• Your instructions:
When you find the line that contains "ATOM 135 C C", restate it and all lines after it exactly, stopping at the end of the material.

==== Dataset extract ====

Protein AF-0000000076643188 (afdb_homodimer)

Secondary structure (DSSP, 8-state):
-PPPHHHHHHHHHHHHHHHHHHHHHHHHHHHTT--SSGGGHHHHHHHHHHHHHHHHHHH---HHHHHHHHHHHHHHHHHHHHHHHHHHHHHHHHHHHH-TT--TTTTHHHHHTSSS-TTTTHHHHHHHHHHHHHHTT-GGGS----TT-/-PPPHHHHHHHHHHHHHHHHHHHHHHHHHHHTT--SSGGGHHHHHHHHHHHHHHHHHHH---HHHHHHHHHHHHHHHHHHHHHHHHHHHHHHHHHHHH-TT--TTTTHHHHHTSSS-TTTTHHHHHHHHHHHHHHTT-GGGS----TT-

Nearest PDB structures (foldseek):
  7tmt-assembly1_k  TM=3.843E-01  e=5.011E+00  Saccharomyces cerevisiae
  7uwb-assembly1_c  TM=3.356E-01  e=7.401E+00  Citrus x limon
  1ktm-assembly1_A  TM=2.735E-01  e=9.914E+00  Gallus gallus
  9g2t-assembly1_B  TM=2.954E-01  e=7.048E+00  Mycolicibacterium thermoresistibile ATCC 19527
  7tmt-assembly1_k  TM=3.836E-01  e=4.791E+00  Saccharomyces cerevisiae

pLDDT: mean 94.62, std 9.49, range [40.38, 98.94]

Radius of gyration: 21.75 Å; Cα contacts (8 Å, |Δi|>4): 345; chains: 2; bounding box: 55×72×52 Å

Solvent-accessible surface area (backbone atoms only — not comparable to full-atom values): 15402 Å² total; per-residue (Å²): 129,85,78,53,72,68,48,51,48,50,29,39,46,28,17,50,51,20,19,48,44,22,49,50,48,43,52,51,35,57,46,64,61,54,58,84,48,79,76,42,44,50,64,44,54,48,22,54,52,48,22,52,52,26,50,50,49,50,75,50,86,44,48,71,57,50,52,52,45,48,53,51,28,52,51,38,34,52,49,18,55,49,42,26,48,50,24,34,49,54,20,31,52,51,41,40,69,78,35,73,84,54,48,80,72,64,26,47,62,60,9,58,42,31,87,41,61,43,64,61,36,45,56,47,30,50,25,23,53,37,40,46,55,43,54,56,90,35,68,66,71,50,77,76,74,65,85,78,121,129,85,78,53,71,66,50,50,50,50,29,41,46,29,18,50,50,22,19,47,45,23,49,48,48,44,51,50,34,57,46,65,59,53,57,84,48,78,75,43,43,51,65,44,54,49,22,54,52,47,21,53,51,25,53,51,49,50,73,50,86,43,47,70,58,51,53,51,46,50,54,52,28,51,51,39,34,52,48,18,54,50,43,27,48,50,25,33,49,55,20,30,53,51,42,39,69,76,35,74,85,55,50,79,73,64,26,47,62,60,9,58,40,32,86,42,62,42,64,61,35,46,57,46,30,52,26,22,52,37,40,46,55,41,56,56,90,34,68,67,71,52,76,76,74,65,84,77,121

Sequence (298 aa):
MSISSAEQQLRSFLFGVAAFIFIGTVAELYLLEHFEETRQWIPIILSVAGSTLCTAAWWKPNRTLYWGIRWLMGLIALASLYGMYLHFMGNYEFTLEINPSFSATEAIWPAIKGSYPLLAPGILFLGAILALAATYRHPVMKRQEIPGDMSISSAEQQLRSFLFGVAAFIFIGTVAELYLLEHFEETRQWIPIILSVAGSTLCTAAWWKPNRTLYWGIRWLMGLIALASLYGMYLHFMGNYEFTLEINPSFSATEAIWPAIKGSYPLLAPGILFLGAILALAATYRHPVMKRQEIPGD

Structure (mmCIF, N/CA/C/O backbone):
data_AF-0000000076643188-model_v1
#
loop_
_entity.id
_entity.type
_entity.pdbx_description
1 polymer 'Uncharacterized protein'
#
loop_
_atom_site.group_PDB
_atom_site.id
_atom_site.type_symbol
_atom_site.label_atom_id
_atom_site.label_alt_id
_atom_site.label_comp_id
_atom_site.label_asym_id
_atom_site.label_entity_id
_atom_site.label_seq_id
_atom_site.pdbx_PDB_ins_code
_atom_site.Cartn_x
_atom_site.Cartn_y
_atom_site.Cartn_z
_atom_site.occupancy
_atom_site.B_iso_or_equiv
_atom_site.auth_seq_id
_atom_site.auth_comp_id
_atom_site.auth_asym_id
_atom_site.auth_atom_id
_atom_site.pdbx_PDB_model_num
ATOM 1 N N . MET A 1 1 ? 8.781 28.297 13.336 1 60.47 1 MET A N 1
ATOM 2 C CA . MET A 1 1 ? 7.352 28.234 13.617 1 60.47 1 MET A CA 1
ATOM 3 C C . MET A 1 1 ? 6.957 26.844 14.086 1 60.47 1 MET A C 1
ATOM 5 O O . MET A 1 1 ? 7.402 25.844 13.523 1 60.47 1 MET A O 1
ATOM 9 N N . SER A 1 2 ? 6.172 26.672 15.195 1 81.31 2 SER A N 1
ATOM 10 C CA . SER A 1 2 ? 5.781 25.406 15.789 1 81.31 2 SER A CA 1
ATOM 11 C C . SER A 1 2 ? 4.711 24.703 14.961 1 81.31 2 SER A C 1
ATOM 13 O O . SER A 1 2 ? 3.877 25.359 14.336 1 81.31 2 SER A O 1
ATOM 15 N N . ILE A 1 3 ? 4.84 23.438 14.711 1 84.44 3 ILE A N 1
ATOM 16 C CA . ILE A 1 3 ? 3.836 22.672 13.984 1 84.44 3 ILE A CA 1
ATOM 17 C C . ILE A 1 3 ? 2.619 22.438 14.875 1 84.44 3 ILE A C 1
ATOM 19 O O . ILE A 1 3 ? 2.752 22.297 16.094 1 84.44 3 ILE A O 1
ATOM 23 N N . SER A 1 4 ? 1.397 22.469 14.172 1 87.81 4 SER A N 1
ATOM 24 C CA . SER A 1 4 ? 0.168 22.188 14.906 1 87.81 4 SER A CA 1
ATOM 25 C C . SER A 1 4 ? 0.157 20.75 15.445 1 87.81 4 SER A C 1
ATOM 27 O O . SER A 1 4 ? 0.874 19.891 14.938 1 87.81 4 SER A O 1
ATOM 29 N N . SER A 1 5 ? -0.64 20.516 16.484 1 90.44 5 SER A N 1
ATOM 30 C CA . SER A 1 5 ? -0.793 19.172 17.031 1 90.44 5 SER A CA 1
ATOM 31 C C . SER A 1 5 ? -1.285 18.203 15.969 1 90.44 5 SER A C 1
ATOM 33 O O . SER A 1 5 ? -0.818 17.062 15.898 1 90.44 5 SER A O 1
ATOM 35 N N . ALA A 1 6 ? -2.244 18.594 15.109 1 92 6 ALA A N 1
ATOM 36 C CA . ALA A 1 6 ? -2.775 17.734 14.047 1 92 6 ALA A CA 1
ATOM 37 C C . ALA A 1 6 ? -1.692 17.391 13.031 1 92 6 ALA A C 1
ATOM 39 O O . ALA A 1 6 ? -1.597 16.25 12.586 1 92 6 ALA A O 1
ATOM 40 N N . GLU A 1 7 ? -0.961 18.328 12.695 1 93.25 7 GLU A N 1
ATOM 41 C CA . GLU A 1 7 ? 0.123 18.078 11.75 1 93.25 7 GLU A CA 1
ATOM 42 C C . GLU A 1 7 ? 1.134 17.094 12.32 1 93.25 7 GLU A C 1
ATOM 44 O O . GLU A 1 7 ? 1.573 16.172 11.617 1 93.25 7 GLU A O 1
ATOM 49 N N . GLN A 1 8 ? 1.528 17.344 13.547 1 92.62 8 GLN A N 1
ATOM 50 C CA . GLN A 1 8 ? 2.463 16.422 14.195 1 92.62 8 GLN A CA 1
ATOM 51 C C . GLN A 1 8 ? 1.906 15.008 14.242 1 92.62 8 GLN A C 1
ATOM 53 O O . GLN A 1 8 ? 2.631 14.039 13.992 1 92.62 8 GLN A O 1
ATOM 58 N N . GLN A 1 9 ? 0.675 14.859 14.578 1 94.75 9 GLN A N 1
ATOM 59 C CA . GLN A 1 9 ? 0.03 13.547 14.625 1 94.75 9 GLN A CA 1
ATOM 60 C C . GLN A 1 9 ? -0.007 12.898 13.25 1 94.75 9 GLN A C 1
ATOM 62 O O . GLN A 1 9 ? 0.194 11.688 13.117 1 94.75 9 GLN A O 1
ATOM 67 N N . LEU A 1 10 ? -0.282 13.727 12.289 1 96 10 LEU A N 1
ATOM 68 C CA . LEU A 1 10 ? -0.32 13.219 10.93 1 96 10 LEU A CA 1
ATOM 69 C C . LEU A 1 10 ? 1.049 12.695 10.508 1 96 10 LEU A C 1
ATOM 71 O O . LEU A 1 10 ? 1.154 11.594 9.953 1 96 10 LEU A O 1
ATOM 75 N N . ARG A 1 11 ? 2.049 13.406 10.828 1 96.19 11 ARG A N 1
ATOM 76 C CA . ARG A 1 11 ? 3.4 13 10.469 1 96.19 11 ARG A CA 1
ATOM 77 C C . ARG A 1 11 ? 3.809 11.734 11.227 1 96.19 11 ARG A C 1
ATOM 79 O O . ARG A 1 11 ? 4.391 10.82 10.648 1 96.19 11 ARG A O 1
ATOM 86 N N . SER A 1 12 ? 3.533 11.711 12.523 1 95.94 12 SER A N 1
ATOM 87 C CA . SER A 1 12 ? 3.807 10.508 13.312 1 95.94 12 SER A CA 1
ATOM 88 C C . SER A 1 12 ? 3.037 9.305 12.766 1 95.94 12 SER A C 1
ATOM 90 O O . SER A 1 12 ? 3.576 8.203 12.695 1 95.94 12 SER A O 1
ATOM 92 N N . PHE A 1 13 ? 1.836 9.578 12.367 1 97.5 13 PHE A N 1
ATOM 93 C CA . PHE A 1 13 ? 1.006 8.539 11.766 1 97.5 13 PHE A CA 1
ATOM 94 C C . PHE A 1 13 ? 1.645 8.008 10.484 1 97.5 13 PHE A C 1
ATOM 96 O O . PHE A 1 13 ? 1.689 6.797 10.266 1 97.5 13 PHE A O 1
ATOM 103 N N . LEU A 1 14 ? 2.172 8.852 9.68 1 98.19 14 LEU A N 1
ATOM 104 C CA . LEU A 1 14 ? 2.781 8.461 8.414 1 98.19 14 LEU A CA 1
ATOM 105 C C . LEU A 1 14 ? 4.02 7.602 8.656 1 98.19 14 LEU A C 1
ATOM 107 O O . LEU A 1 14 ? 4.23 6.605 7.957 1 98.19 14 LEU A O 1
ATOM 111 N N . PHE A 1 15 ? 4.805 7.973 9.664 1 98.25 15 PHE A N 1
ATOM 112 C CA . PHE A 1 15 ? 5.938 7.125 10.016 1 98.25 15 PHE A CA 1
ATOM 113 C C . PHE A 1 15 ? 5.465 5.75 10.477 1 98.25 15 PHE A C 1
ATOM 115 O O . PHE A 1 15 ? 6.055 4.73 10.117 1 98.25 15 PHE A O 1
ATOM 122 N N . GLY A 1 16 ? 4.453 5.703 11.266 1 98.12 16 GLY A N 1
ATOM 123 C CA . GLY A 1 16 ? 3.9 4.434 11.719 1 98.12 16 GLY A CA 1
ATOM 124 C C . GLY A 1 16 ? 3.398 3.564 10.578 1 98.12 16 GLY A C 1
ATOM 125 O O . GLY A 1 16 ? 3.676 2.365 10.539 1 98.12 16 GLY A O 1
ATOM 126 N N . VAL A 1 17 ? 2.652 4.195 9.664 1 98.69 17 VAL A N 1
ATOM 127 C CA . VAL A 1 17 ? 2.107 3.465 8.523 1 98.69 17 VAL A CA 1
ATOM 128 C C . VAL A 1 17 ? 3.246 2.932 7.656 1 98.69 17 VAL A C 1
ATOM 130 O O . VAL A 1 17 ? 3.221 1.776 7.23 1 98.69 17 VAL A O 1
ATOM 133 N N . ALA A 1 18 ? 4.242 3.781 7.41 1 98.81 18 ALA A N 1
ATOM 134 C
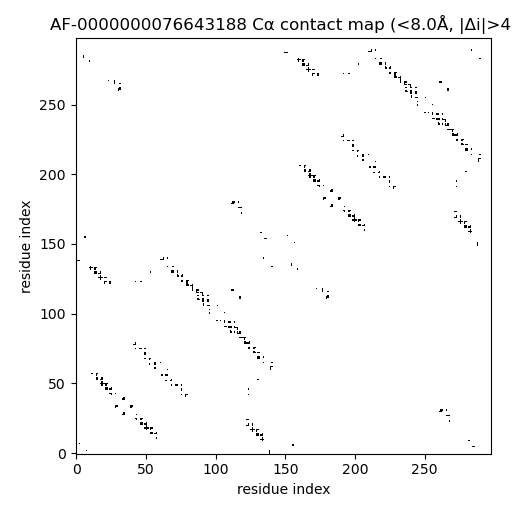 CA . ALA A 1 18 ? 5.387 3.334 6.621 1 98.81 18 ALA A CA 1
ATOM 135 C C . ALA A 1 18 ? 6.078 2.145 7.285 1 98.81 18 ALA A C 1
ATOM 137 O O . ALA A 1 18 ? 6.395 1.155 6.621 1 98.81 18 ALA A O 1
ATOM 138 N N . ALA A 1 19 ? 6.332 2.213 8.594 1 98.69 19 ALA A N 1
ATOM 139 C CA . ALA A 1 19 ? 6.949 1.106 9.312 1 98.69 19 ALA A CA 1
ATOM 140 C C . ALA A 1 19 ? 6.129 -0.172 9.172 1 98.69 19 ALA A C 1
ATOM 142 O O . ALA A 1 19 ? 6.684 -1.248 8.93 1 98.69 19 ALA A O 1
ATOM 143 N N . PHE A 1 20 ? 4.863 -0.037 9.258 1 98.5 20 PHE A N 1
ATOM 144 C CA . PHE A 1 20 ? 3.973 -1.187 9.156 1 98.5 20 PHE A CA 1
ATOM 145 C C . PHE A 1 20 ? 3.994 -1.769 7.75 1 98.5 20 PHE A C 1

====

• Response to the task:
ATOM 135 C C . ALA A 1 18 ? 6.078 2.145 7.285 1 98.81 18 ALA A C 1
ATOM 137 O O . ALA A 1 18 ? 6.395 1.155 6.621 1 98.81 18 ALA A O 1
ATOM 138 N N . ALA A 1 19 ? 6.332 2.213 8.594 1 98.69 19 ALA A N 1
ATOM 139 C CA . ALA A 1 19 ? 6.949 1.106 9.312 1 98.69 19 ALA A CA 1
ATOM 140 C C . ALA A 1 19 ? 6.129 -0.172 9.172 1 98.69 19 ALA A C 1
ATOM 142 O O . ALA A 1 19 ? 6.684 -1.248 8.93 1 98.69 19 ALA A O 1
ATOM 143 N N . PHE A 1 20 ? 4.863 -0.037 9.258 1 98.5 20 PHE A N 1
ATOM 144 C CA . PHE A 1 20 ? 3.973 -1.187 9.156 1 98.5 20 PHE A CA 1
ATOM 145 C C . PHE A 1 20 ? 3.994 -1.769 7.75 1 98.5 20 PHE A C 1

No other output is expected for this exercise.